What is needed here is an exact repetition of the records below, beginning at the line that has "ATOM 74 C CA" and stopping after the line that has "ATOM 81 O O".

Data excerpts

——

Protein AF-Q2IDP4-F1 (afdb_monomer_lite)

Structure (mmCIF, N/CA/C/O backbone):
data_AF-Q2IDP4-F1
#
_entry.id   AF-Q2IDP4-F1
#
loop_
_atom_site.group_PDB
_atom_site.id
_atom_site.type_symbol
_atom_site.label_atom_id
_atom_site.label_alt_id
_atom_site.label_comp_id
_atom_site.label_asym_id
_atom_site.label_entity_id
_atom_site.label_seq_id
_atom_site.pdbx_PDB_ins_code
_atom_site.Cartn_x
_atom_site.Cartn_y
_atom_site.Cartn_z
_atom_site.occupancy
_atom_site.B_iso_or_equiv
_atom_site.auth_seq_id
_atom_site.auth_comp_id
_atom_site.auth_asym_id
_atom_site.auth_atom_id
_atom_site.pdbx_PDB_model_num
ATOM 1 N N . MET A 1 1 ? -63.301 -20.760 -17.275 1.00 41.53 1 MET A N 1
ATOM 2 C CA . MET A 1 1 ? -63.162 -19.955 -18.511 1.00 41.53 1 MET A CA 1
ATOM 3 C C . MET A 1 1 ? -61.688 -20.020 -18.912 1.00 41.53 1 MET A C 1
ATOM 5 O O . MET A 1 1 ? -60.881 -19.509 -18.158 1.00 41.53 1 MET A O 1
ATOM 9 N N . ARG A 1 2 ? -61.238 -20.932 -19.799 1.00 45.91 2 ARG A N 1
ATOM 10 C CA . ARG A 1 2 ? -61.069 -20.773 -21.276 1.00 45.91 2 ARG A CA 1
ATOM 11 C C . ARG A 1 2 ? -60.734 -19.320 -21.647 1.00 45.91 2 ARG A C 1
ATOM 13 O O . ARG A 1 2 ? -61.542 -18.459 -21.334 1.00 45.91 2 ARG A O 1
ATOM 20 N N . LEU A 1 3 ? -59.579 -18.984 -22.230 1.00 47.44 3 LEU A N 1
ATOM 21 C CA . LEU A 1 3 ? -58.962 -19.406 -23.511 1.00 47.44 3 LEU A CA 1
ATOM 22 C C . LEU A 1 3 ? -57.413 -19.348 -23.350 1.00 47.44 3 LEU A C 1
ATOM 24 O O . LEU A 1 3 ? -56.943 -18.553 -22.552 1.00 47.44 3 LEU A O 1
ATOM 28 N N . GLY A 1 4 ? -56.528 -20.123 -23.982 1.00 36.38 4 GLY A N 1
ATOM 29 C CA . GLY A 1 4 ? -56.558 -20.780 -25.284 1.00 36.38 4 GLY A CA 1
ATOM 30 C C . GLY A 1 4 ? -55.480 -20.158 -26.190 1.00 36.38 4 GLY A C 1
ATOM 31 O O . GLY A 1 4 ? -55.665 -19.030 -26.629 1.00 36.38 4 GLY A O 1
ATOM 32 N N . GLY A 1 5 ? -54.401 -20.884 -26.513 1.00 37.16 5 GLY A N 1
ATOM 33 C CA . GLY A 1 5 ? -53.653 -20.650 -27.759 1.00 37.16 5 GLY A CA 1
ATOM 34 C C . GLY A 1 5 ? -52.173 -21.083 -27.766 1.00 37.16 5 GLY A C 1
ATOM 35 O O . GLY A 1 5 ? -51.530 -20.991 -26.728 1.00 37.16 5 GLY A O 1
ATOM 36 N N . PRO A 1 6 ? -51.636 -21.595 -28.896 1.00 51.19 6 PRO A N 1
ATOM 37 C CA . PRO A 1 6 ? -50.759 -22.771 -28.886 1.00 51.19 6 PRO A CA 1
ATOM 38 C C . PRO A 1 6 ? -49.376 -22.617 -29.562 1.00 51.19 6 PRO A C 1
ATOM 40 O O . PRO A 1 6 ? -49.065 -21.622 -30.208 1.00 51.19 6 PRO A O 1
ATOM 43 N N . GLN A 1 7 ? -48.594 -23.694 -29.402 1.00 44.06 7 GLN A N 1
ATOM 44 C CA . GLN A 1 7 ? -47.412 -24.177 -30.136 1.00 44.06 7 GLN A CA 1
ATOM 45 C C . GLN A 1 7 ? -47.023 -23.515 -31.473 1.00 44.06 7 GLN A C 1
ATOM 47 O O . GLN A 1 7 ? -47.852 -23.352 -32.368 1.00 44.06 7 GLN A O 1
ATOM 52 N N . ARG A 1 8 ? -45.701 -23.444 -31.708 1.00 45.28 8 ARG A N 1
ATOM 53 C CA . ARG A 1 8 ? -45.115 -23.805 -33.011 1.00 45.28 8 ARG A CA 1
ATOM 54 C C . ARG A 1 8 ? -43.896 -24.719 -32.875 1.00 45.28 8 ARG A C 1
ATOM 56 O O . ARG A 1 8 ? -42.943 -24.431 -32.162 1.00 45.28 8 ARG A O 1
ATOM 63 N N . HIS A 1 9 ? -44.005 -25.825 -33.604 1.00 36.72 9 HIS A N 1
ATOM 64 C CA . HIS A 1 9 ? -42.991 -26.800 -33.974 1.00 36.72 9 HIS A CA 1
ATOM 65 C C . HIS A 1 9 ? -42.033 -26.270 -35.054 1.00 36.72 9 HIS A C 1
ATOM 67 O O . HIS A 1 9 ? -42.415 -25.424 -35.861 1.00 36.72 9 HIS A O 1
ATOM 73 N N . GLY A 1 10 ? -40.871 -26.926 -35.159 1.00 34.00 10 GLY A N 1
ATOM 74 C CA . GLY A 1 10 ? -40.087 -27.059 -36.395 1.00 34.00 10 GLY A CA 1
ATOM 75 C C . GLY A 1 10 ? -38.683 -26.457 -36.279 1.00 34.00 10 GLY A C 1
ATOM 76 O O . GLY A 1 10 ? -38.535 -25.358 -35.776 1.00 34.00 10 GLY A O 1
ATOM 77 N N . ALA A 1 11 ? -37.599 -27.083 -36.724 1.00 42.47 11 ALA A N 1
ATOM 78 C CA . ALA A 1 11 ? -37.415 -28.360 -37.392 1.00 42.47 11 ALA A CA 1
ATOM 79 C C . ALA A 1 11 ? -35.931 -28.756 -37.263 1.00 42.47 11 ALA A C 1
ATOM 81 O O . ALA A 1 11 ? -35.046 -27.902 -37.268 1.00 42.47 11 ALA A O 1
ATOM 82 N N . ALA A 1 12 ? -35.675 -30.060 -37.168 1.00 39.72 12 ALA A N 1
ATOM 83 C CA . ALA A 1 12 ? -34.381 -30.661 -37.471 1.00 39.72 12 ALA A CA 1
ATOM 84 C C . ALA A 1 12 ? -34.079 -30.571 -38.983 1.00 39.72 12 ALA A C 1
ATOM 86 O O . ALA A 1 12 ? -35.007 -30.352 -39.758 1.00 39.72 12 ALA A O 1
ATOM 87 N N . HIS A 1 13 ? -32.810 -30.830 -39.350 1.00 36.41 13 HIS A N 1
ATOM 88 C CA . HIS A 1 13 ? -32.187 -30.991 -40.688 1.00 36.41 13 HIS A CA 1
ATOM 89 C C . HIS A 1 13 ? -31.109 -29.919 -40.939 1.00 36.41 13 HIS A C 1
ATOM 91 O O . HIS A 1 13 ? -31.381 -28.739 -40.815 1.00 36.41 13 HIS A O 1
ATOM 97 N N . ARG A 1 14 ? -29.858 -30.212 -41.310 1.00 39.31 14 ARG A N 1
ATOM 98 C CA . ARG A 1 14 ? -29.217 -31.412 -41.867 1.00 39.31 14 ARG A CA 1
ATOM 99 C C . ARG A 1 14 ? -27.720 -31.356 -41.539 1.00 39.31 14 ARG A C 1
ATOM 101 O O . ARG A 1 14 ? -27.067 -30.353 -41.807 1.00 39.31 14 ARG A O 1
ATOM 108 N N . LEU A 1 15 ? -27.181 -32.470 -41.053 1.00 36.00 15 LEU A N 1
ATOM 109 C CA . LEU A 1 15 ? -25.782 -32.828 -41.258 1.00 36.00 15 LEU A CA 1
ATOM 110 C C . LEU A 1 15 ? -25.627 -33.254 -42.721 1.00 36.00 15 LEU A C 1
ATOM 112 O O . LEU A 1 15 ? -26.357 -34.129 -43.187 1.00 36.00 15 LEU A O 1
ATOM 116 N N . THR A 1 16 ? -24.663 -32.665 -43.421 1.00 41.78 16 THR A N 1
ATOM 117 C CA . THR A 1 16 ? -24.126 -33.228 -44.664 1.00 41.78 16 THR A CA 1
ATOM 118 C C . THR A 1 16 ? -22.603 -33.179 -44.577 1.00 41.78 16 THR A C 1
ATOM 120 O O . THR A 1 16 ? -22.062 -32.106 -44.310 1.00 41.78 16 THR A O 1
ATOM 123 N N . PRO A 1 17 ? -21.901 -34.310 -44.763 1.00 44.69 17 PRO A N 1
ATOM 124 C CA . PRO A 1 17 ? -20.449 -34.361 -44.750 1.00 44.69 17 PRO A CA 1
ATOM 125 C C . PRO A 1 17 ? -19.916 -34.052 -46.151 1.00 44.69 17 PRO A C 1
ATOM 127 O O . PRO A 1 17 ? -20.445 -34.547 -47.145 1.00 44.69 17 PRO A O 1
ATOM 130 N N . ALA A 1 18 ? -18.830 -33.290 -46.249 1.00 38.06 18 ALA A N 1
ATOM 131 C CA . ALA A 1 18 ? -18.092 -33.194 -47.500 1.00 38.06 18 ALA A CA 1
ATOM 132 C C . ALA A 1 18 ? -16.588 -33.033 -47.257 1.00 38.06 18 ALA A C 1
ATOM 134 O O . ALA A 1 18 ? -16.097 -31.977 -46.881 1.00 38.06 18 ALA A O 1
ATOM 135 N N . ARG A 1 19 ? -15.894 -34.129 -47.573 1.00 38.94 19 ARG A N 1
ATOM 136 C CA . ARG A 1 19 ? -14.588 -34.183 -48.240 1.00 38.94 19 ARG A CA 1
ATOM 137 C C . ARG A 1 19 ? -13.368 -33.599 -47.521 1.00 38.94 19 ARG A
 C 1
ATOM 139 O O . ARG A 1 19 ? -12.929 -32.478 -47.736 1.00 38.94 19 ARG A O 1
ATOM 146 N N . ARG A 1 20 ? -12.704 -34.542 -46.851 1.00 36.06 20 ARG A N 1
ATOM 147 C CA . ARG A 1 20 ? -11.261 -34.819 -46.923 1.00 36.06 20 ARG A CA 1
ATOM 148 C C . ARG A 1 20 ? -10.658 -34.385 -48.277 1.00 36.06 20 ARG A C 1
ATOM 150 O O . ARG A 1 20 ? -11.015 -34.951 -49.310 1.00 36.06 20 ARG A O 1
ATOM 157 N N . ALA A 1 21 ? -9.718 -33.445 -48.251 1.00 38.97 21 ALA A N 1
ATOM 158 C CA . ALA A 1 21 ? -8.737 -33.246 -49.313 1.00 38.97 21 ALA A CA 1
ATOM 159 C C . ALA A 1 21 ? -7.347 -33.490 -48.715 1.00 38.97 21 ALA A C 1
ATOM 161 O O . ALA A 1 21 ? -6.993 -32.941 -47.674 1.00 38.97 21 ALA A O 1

——

- [SOLUTION TO THE PROBLEM]
ATOM 74 C CA . GLY A 1 10 ? -40.087 -27.059 -36.395 1.00 34.00 10 GLY A CA 1
ATOM 75 C C . GLY A 1 10 ? -38.683 -26.457 -36.279 1.00 34.00 10 GLY A C 1
ATOM 76 O O . GLY A 1 10 ? -38.535 -25.358 -35.776 1.00 34.00 10 GLY A O 1
ATOM 77 N N . ALA A 1 11 ? -37.599 -27.083 -36.724 1.00 42.47 11 ALA A N 1
ATOM 78 C CA . ALA A 1 11 ? -37.415 -28.360 -37.392 1.00 42.47 11 ALA A CA 1
ATOM 79 C C . ALA A 1 11 ? -35.931 -28.756 -37.263 1.00 42.47 11 ALA A C 1
ATOM 81 O O . ALA A 1 11 ? -35.046 -27.902 -37.268 1.00 42.47 11 ALA A O 1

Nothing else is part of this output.